There are WAYS to make sure allegations are dealt with properly.This is not just a PR disaster,but a lesson in how sometimes humility helps. You should’ve had a Committee Against Sexual Harassment(CASH) as per Vishakha Guidelines of the Supreme Court. That’s just basic when you’re dealing with content that may come off as sensitive. A CASH is not passive as people would have you believe. It’s not as fanged as I would want it, sure, but it’s still a GOOD first respondent.

Now that the allegations HAVE come (and are being corroborated) STOP BEING DEFENSIVE that’s literally giving people a reason to hate you. There are two ways you can go:

First: Set up a CASH NOW. Right now. Posthaste. ANNOUNCE you’ve set up a CASH and send out a notif about it.

Second: Get an independent body/person to do an audit and speak with existing and past employees. Do it intensively and send out updates. This is a little more effective (perception wise) because third party=more trust. CASH would be internal and you’re already compromised af.

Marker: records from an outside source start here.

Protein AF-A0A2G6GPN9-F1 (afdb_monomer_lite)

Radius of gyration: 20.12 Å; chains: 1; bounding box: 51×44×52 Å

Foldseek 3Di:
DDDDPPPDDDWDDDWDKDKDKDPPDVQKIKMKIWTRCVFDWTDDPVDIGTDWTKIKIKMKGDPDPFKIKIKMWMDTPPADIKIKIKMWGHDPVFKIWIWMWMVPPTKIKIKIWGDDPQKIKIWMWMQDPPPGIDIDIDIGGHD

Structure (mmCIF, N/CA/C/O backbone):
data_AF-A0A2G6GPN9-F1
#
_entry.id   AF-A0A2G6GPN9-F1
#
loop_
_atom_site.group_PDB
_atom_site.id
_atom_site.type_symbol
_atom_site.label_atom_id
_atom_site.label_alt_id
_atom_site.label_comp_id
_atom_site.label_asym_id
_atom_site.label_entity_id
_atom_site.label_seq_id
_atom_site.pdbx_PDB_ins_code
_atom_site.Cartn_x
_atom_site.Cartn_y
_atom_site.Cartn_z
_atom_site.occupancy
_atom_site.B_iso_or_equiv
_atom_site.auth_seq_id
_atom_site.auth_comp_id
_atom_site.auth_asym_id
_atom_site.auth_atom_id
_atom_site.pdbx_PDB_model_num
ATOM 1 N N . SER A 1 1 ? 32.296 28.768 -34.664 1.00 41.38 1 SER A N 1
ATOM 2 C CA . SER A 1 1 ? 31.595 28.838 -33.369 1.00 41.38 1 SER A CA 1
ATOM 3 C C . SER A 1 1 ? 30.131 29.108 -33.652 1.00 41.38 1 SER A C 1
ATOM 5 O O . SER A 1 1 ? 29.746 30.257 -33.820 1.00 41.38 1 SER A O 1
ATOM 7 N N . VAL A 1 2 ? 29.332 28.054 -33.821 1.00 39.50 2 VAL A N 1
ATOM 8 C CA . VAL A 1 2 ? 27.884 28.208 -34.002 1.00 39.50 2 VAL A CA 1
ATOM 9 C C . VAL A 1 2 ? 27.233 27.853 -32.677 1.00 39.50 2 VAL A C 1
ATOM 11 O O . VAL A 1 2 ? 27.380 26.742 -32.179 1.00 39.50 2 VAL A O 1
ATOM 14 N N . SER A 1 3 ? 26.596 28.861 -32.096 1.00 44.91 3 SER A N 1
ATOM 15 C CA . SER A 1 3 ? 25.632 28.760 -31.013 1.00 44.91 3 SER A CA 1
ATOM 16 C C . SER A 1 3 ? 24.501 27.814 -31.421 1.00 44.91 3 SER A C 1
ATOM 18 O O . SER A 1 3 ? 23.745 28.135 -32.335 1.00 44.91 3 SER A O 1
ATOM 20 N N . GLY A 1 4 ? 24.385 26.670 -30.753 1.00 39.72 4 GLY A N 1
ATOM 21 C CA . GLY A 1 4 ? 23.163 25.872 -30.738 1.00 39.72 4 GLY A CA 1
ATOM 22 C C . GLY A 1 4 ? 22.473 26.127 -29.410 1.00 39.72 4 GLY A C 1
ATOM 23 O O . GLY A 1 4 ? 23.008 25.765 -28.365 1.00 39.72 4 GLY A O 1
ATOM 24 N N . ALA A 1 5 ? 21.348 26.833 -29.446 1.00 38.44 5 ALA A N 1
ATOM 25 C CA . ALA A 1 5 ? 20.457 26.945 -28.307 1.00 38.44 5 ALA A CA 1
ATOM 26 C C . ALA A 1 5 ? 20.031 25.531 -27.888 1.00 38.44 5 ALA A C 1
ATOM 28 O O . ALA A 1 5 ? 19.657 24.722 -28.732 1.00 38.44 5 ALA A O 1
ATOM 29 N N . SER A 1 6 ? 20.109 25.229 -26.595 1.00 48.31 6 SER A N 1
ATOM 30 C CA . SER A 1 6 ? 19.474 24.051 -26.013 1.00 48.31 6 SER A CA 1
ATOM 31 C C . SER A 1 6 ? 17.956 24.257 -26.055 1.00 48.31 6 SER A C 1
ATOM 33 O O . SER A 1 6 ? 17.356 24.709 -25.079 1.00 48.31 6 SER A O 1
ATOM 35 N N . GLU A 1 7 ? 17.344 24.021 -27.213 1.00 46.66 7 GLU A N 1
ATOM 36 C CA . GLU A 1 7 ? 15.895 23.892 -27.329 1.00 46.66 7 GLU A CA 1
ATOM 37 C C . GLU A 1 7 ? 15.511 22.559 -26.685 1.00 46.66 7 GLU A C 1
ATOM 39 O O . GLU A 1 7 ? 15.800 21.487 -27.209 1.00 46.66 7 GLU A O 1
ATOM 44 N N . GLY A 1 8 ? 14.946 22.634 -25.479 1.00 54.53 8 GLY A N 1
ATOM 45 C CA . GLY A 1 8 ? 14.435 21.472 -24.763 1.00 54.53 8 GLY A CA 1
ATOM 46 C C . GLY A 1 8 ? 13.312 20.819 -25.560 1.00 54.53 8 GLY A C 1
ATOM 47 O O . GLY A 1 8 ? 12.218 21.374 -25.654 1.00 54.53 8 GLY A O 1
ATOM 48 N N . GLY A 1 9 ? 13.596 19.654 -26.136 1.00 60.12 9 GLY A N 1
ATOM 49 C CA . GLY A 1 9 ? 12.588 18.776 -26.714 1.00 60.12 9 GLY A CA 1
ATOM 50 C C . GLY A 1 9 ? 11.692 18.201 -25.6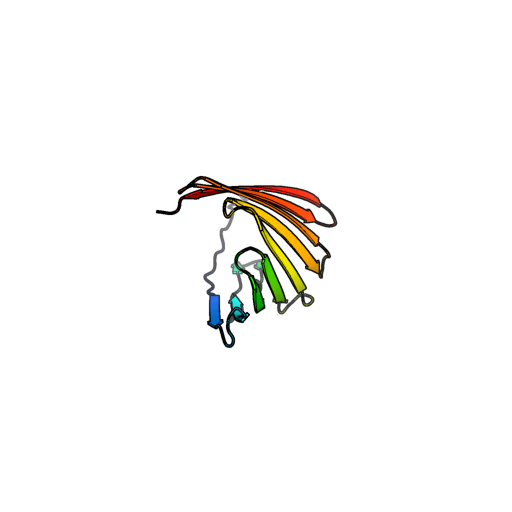19 1.00 60.12 9 GLY A C 1
ATOM 51 O O . GLY A 1 9 ? 12.163 17.845 -24.539 1.00 60.12 9 GLY A O 1
ATOM 52 N N . SER A 1 10 ? 10.389 18.133 -25.883 1.00 65.50 10 SER A N 1
ATOM 53 C CA . SER A 1 10 ? 9.433 17.407 -25.048 1.00 65.50 10 SER A CA 1
ATOM 54 C C . SER A 1 10 ? 8.884 16.225 -25.840 1.00 65.50 10 SER A C 1
ATOM 56 O O . SER A 1 10 ? 8.121 16.427 -26.786 1.00 65.50 10 SER A O 1
ATOM 58 N N . ALA A 1 11 ? 9.249 15.010 -25.444 1.00 73.88 11 ALA A N 1
ATOM 59 C CA . ALA A 1 11 ? 8.623 13.787 -25.926 1.00 73.88 11 ALA A CA 1
ATOM 60 C C . ALA A 1 11 ? 7.552 13.335 -24.926 1.00 73.88 11 ALA A C 1
ATOM 62 O O . ALA A 1 11 ? 7.710 13.463 -23.712 1.00 73.88 11 ALA A O 1
ATOM 63 N N . GLY A 1 12 ? 6.433 12.838 -25.438 1.00 78.38 12 GLY A N 1
ATOM 64 C CA . GLY A 1 12 ? 5.322 12.360 -24.629 1.00 78.38 12 GLY A CA 1
ATOM 65 C C . GLY A 1 12 ? 4.673 11.168 -25.302 1.00 78.38 12 GLY A C 1
ATOM 66 O O . GLY A 1 12 ? 4.673 11.056 -26.526 1.00 78.38 12 GLY A O 1
ATOM 67 N N . THR A 1 13 ? 4.115 10.278 -24.497 1.00 82.56 13 THR A N 1
ATOM 68 C CA . THR A 1 13 ? 3.414 9.094 -24.983 1.00 82.56 13 THR A CA 1
ATOM 69 C C . THR A 1 13 ? 2.151 8.866 -24.160 1.00 82.56 13 THR A C 1
ATOM 71 O O . THR A 1 13 ? 1.969 9.469 -23.099 1.00 82.56 13 THR A O 1
ATOM 74 N N . VAL A 1 14 ? 1.253 8.025 -24.663 1.00 85.19 14 VAL A N 1
ATOM 75 C CA . VAL A 1 14 ? -0.011 7.693 -23.999 1.00 85.19 14 VAL A CA 1
ATOM 76 C C . VAL A 1 14 ? -0.004 6.213 -23.665 1.00 85.19 14 VAL A C 1
ATOM 78 O O . VAL A 1 14 ? 0.183 5.374 -24.541 1.00 85.19 14 VAL A O 1
ATOM 81 N N . THR A 1 15 ? -0.249 5.898 -22.398 1.00 90.44 15 THR A N 1
ATOM 82 C CA . THR A 1 15 ? -0.401 4.527 -21.910 1.00 90.44 15 THR A CA 1
ATOM 83 C C . THR A 1 15 ? -1.751 4.352 -21.210 1.00 90.44 15 THR A C 1
ATOM 85 O O . THR A 1 15 ? -2.507 5.310 -21.041 1.00 90.44 15 THR A O 1
ATOM 88 N N . GLY A 1 16 ? -2.073 3.120 -20.831 1.00 91.62 16 GLY A N 1
ATOM 89 C CA . GLY A 1 16 ? -3.295 2.774 -20.121 1.00 91.62 16 GLY A CA 1
ATOM 90 C C . GLY A 1 16 ? -3.062 1.692 -19.077 1.00 91.62 16 GLY A C 1
ATOM 91 O O . GLY A 1 16 ? -2.021 1.035 -19.044 1.00 91.62 16 GLY A O 1
ATOM 92 N N . GLU A 1 17 ? -4.067 1.494 -18.237 1.00 95.25 17 GLU A N 1
ATOM 93 C CA . GLU A 1 17 ? -4.081 0.472 -17.198 1.00 95.25 17 GLU A CA 1
ATOM 94 C C . GLU A 1 17 ? -5.454 -0.196 -17.108 1.00 95.25 17 GLU A C 1
ATOM 96 O O . GLU A 1 17 ? -6.466 0.353 -17.551 1.00 95.25 17 GLU A O 1
ATOM 101 N N . VAL A 1 18 ? -5.485 -1.410 -16.567 1.00 96.56 18 VAL A N 1
ATOM 102 C CA . VAL A 1 18 ? -6.709 -2.180 -16.346 1.00 96.56 18 VAL A CA 1
ATOM 103 C C . VAL A 1 18 ? -6.584 -2.994 -15.067 1.00 96.56 18 VAL A C 1
ATOM 105 O O . VAL A 1 18 ? -5.539 -3.576 -14.787 1.00 96.56 18 VAL A O 1
ATOM 108 N N . GLY A 1 19 ? -7.667 -3.072 -14.297 1.00 96.88 19 GLY A N 1
ATOM 109 C CA . GLY A 1 19 ? -7.712 -3.869 -13.080 1.00 96.88 19 GLY A CA 1
ATOM 110 C C . GLY A 1 19 ? -9.072 -4.505 -12.841 1.00 96.88 19 GLY A C 1
ATOM 111 O O . GLY A 1 19 ? -10.104 -3.983 -13.256 1.00 96.88 19 GLY A O 1
ATOM 112 N N . ILE A 1 20 ? -9.054 -5.648 -12.162 1.00 97.88 20 ILE A N 1
ATOM 113 C CA . ILE A 1 20 ? -10.235 -6.375 -11.700 1.00 97.88 20 ILE A CA 1
ATOM 114 C C . ILE A 1 20 ? -10.034 -6.680 -10.221 1.00 97.88 20 ILE A C 1
ATOM 116 O O . ILE A 1 20 ? -8.946 -7.077 -9.807 1.00 97.88 20 ILE A O 1
ATOM 120 N N . MET A 1 21 ? -11.088 -6.520 -9.429 1.00 97.94 21 MET A N 1
ATOM 121 C CA . MET A 1 21 ? -11.098 -6.878 -8.018 1.00 97.94 21 MET A CA 1
ATOM 122 C C . MET A 1 21 ? -12.412 -7.582 -7.681 1.00 97.94 21 MET A C 1
ATOM 124 O O . MET A 1 21 ? -13.471 -7.176 -8.158 1.00 97.94 21 MET A O 1
ATOM 128 N N . ALA A 1 22 ? -12.340 -8.651 -6.893 1.00 98.00 22 ALA A N 1
ATOM 129 C CA . ALA A 1 22 ? -13.490 -9.464 -6.520 1.00 98.00 22 ALA A CA 1
ATOM 130 C C . ALA A 1 22 ? -13.389 -9.934 -5.068 1.00 98.00 22 ALA A C 1
ATOM 132 O O . ALA A 1 22 ? -12.289 -10.140 -4.559 1.00 98.00 22 ALA A O 1
ATOM 133 N N . GLU A 1 23 ? -14.542 -10.156 -4.440 1.00 98.06 23 GLU A N 1
ATOM 134 C CA . GLU A 1 23 ? -14.678 -10.718 -3.093 1.00 98.06 23 GLU A CA 1
ATOM 135 C C . GLU A 1 23 ? -15.185 -12.170 -3.192 1.00 98.06 23 GLU A C 1
ATOM 137 O O . GLU A 1 23 ? -16.391 -12.413 -3.147 1.00 98.06 23 GLU A O 1
ATOM 142 N N . PRO A 1 24 ? -14.305 -13.163 -3.434 1.00 96.88 24 PRO A N 1
ATOM 143 C CA . PRO A 1 24 ? -14.723 -14.562 -3.565 1.00 96.88 24 PRO A CA 1
ATOM 144 C C . PRO A 1 24 ? -15.226 -15.179 -2.253 1.00 96.88 24 PRO A C 1
ATOM 146 O O . PRO A 1 24 ? -15.959 -16.167 -2.287 1.00 96.88 24 PRO A O 1
ATOM 149 N N . LEU A 1 25 ? -14.803 -14.640 -1.108 1.00 97.12 25 LEU A N 1
ATOM 150 C CA . LEU A 1 25 ? -15.210 -15.058 0.232 1.00 97.12 25 LEU A CA 1
ATOM 151 C C . LEU A 1 25 ? -15.451 -13.803 1.066 1.00 97.12 25 LEU A C 1
ATOM 153 O O . LEU A 1 25 ? -14.790 -12.793 0.847 1.00 97.12 25 LEU A O 1
ATOM 157 N N . GLU A 1 26 ? -16.348 -13.885 2.047 1.00 96.50 26 GLU A N 1
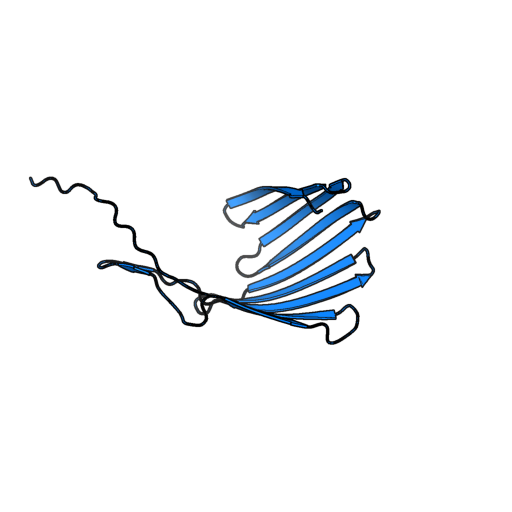ATOM 158 C CA . GLU A 1 26 ? -16.624 -12.768 2.951 1.00 96.50 26 GLU A CA 1
ATOM 159 C C . GLU A 1 26 ? -15.323 -12.242 3.569 1.00 96.50 26 GLU A C 1
ATOM 161 O O . GLU A 1 26 ? -14.536 -13.014 4.128 1.00 96.50 26 GLU A O 1
ATOM 166 N N . ASN A 1 27 ? -15.103 -10.931 3.458 1.00 97.06 27 ASN A N 1
ATOM 167 C CA . ASN A 1 27 ? -13.933 -10.218 3.959 1.00 97.06 27 ASN A CA 1
ATOM 168 C C . ASN A 1 27 ? -12.609 -10.506 3.233 1.00 97.06 27 ASN A C 1
ATOM 170 O O . ASN A 1 27 ? -11.607 -9.884 3.589 1.00 97.06 27 ASN A O 1
ATOM 174 N N . LEU A 1 28 ? -12.577 -11.382 2.222 1.00 98.06 28 LEU A N 1
ATOM 175 C CA . LEU A 1 28 ? -11.393 -11.670 1.411 1.00 98.06 28 LEU A CA 1
ATOM 176 C C . LEU A 1 28 ? -11.577 -11.143 -0.008 1.00 98.06 28 LEU A C 1
ATOM 178 O O . LEU A 1 28 ? -12.395 -11.644 -0.774 1.00 98.06 28 LEU A O 1
ATOM 182 N N . TRP A 1 29 ? -10.712 -10.217 -0.389 1.00 98.31 29 TRP A N 1
ATOM 183 C CA . TRP A 1 29 ? -10.663 -9.611 -1.705 1.00 98.31 29 TRP A CA 1
ATOM 184 C C . TRP A 1 29 ? -9.409 -10.052 -2.449 1.00 98.31 29 TRP A C 1
ATOM 186 O O . TRP A 1 29 ? -8.317 -10.092 -1.883 1.00 98.31 29 TRP A O 1
ATOM 196 N N . LEU A 1 30 ? -9.565 -10.353 -3.732 1.00 98.44 30 LEU A N 1
ATOM 197 C CA . LEU A 1 30 ? -8.472 -10.616 -4.661 1.00 98.44 30 LEU A CA 1
ATOM 198 C C . LEU A 1 30 ? -8.493 -9.561 -5.759 1.00 98.44 30 LEU A C 1
ATOM 200 O O . LEU A 1 30 ? -9.564 -9.215 -6.262 1.00 98.44 30 LEU A O 1
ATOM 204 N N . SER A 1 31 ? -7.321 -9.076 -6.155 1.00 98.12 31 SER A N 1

Bring out a string of measures to make the workplace more safe. Do this irrespective of the reports. DOn’T PUT OUT STATEMENTS YOURSELF. Don’t send out emails or press releases without having a PR person look into it. Your tone right now can portray you as an aggressor. Don’t, under any circumstance, try to ‘silence’ voices internally because they’ll come to SM (where the atmosphere is already charged)

Right now in my head TVF= That Virulent Fuckery because I haven’t seen a sexual harassment allegation handled any worse in recent times. This isn’t even ABOUT the current complaint anymore. You’re sinking into a pit you’re going to pull yourself out of POST all this. Buck up.

This is why all you fools need policy people in your organisations. We streamline your dickery and make sure your idiocy doesn’t ripple much.